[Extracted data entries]
= = = =

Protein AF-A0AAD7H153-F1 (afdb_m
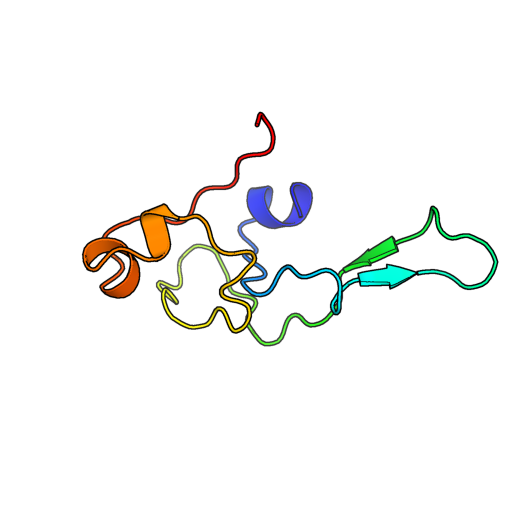onomer)

Mean predicted aligned error: 5.61 Å

Radius of gyration: 13.49 Å; Cα contacts (8 Å, |Δi|>4): 82; chains: 1; bounding box: 30×24×36 Å

Solvent-accessible surface area (backbone atoms only — not comparable to full-atom values): 4917 Å² total; per-residue (Å²): 108,72,74,40,49,80,69,34,38,42,48,48,49,74,52,81,86,34,50,47,62,41,86,98,38,75,88,47,68,44,85,50,72,62,86,52,37,42,51,75,84,63,89,67,65,77,53,53,83,54,67,91,66,49,61,72,69,47,75,35,74,53,12,68,73,45,75,49,79,90,77,92,80,80,92,121

Secondary structure (DSSP, 8-state):
-HHHHTTTEE-S---GGGEEEETTEEEEEEE---TT-EETTS--TT----GGGS-GGGGSHHHHTT-S--------

Nearest PDB structures (foldseek):
  8v42-assembly4_D  TM=8.477E-01  e=5.849E-02  Homo sapiens
  6dd4-assembly2_B  TM=8.419E-01  e=5.459E-02  Homo sapiens
  6dd4-assembly4_D  TM=8.437E-01  e=7.195E-02  Homo sapiens
  6ncg-assembly2_B  TM=7.795E-01  e=6.267E-02  Homo sapiens
  7o7k-assembly1_A  TM=8.483E-01  e=2.671E-01  Homo sapiens

pLDDT: mean 83.89, std 9.9, range [56.28, 94.25]

Foldseek 3Di:
DVVCVVVQKDQQEDDPVQWDADVPGRVDIDGHDSPLIDGNPDLPLPPRPDPVPDDVVLVDPCNVVSVDDDDDDPPD

Organism: Mycena rosella (NCBI:txid1033263)

InterPro domains:
  IPR000719 Protein kinase domain [PS50011] (1-76)
  IPR011009 Protein kinase-like domain superfamily [SSF56112] (4-63)
  IPR040976 Fungal-type protein kinase [PF17667] (1-76)

Sequence (76 aa):
HYRLWHRGIKHSDISATNLLYRCGNPNVVVLNDFDLAHLGQDDVHLRTRTIEFMALQLLTQKGLEGEIPRSYRHDL

Structure (mmCIF, N/CA/C/O backbone):
data_AF-A0AAD7H153-F1
#
_entry.id   AF-A0AAD7H153-F1
#
loop_
_atom_site.group_PDB
_atom_site.id
_atom_site.type_symbol
_atom_site.label_atom_id
_atom_site.label_alt_id
_atom_site.label_comp_id
_atom_site.label_asym_id
_atom_site.label_entity_id
_atom_site.label_seq_id
_atom_site.pdbx_PDB_ins_code
_atom_site.Cartn_x
_atom_site.Cartn_y
_atom_site.Cartn_z
_atom_site.occupancy
_atom_site.B_iso_or_equiv
_atom_site.auth_seq_id
_atom_site.auth_comp_id
_atom_site.auth_asym_id
_atom_site.auth_atom_id
_atom_site.pdbx_PDB_model_num
ATOM 1 N N . HIS A 1 1 ? 0.130 -5.924 -6.793 1.00 86.06 1 HIS A N 1
ATOM 2 C CA . HIS A 1 1 ? -0.785 -5.764 -5.643 1.00 86.06 1 HIS A CA 1
ATOM 3 C C . HIS A 1 1 ? -2.028 -6.663 -5.724 1.00 86.06 1 HIS A C 1
ATOM 5 O O . HIS A 1 1 ? -2.115 -7.563 -4.903 1.00 86.06 1 HIS A O 1
ATOM 11 N N . TYR A 1 2 ? -2.918 -6.515 -6.721 1.00 88.69 2 TYR A N 1
ATOM 12 C CA . TYR A 1 2 ? -4.151 -7.324 -6.900 1.00 88.69 2 TYR A CA 1
ATOM 13 C C . TYR A 1 2 ? -4.009 -8.818 -6.553 1.00 88.69 2 TYR A C 1
ATOM 15 O O . TYR A 1 2 ? -4.704 -9.355 -5.696 1.00 88.69 2 TYR A O 1
ATOM 23 N N . ARG A 1 3 ? -3.039 -9.494 -7.185 1.00 91.62 3 ARG A N 1
ATOM 24 C CA . ARG A 1 3 ? -2.806 -10.935 -6.996 1.00 91.62 3 ARG A CA 1
ATOM 25 C C . ARG A 1 3 ? -2.364 -11.317 -5.579 1.00 91.62 3 ARG A C 1
ATOM 27 O O . ARG A 1 3 ? -2.588 -12.454 -5.186 1.00 91.62 3 ARG A O 1
ATOM 34 N N . LEU A 1 4 ? -1.690 -10.421 -4.855 1.00 91.50 4 LEU A N 1
ATOM 35 C CA . LEU A 1 4 ? -1.289 -10.653 -3.463 1.00 91.50 4 LEU A CA 1
ATOM 36 C C . LEU A 1 4 ? -2.513 -10.552 -2.557 1.00 91.50 4 LEU A C 1
ATOM 38 O O . LEU A 1 4 ? -2.775 -11.470 -1.786 1.00 91.50 4 LEU A O 1
ATOM 42 N N . TRP A 1 5 ? -3.314 -9.501 -2.754 1.00 89.19 5 TRP A N 1
ATOM 43 C CA . TRP A 1 5 ? -4.537 -9.274 -1.995 1.00 89.19 5 TRP A CA 1
ATOM 44 C C . TRP A 1 5 ? -5.503 -10.462 -2.075 1.00 89.19 5 TRP A C 1
ATOM 46 O O . TRP A 1 5 ? -5.924 -10.985 -1.049 1.00 89.19 5 TRP A O 1
ATOM 56 N N . HIS A 1 6 ? -5.787 -10.961 -3.285 1.00 90.38 6 HIS A N 1
ATOM 57 C CA . HIS A 1 6 ? -6.662 -12.128 -3.478 1.00 90.38 6 HIS A CA 1
ATOM 58 C C . HIS A 1 6 ? -6.103 -13.441 -2.919 1.00 90.38 6 HIS A C 1
ATOM 60 O O . HIS A 1 6 ? -6.855 -14.392 -2.735 1.00 90.38 6 HIS A O 1
ATOM 66 N N . ARG A 1 7 ? -4.799 -13.503 -2.637 1.00 92.00 7 ARG A N 1
ATOM 67 C CA . ARG A 1 7 ? -4.163 -14.629 -1.941 1.00 92.00 7 ARG A CA 1
ATOM 68 C C . ARG A 1 7 ? -4.062 -14.410 -0.433 1.00 92.00 7 ARG A C 1
ATOM 70 O O . ARG A 1 7 ? -3.386 -15.173 0.244 1.00 92.00 7 ARG A O 1
ATOM 77 N N . GLY A 1 8 ? -4.705 -13.366 0.089 1.00 89.94 8 GLY A N 1
ATOM 78 C CA . GLY A 1 8 ? -4.685 -13.032 1.507 1.00 89.94 8 GLY A CA 1
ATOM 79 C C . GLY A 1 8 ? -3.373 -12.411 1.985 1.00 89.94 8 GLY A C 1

= = = =

▶ [What is being asked] Check each line of the entries for "sapiens" and copy those that have it.

▶ [Expected answer]
  8v42-assembly4_D  TM=8.477E-01  e=5.849E-02  Homo sapiens
  6dd4-assembly2_B  TM=8.419E-01  e=5.459E-02  Homo sapiens
  6dd4-assembly4_D  TM=8.437E-01  e=7.195E-02  Homo sapiens
  6ncg-assembly2_B  TM=7.795E-01  e=6.267E-02  Homo sapiens
  7o7k-assembly1_A  TM=8.483E-01  e=2.671E-01  Homo sapiens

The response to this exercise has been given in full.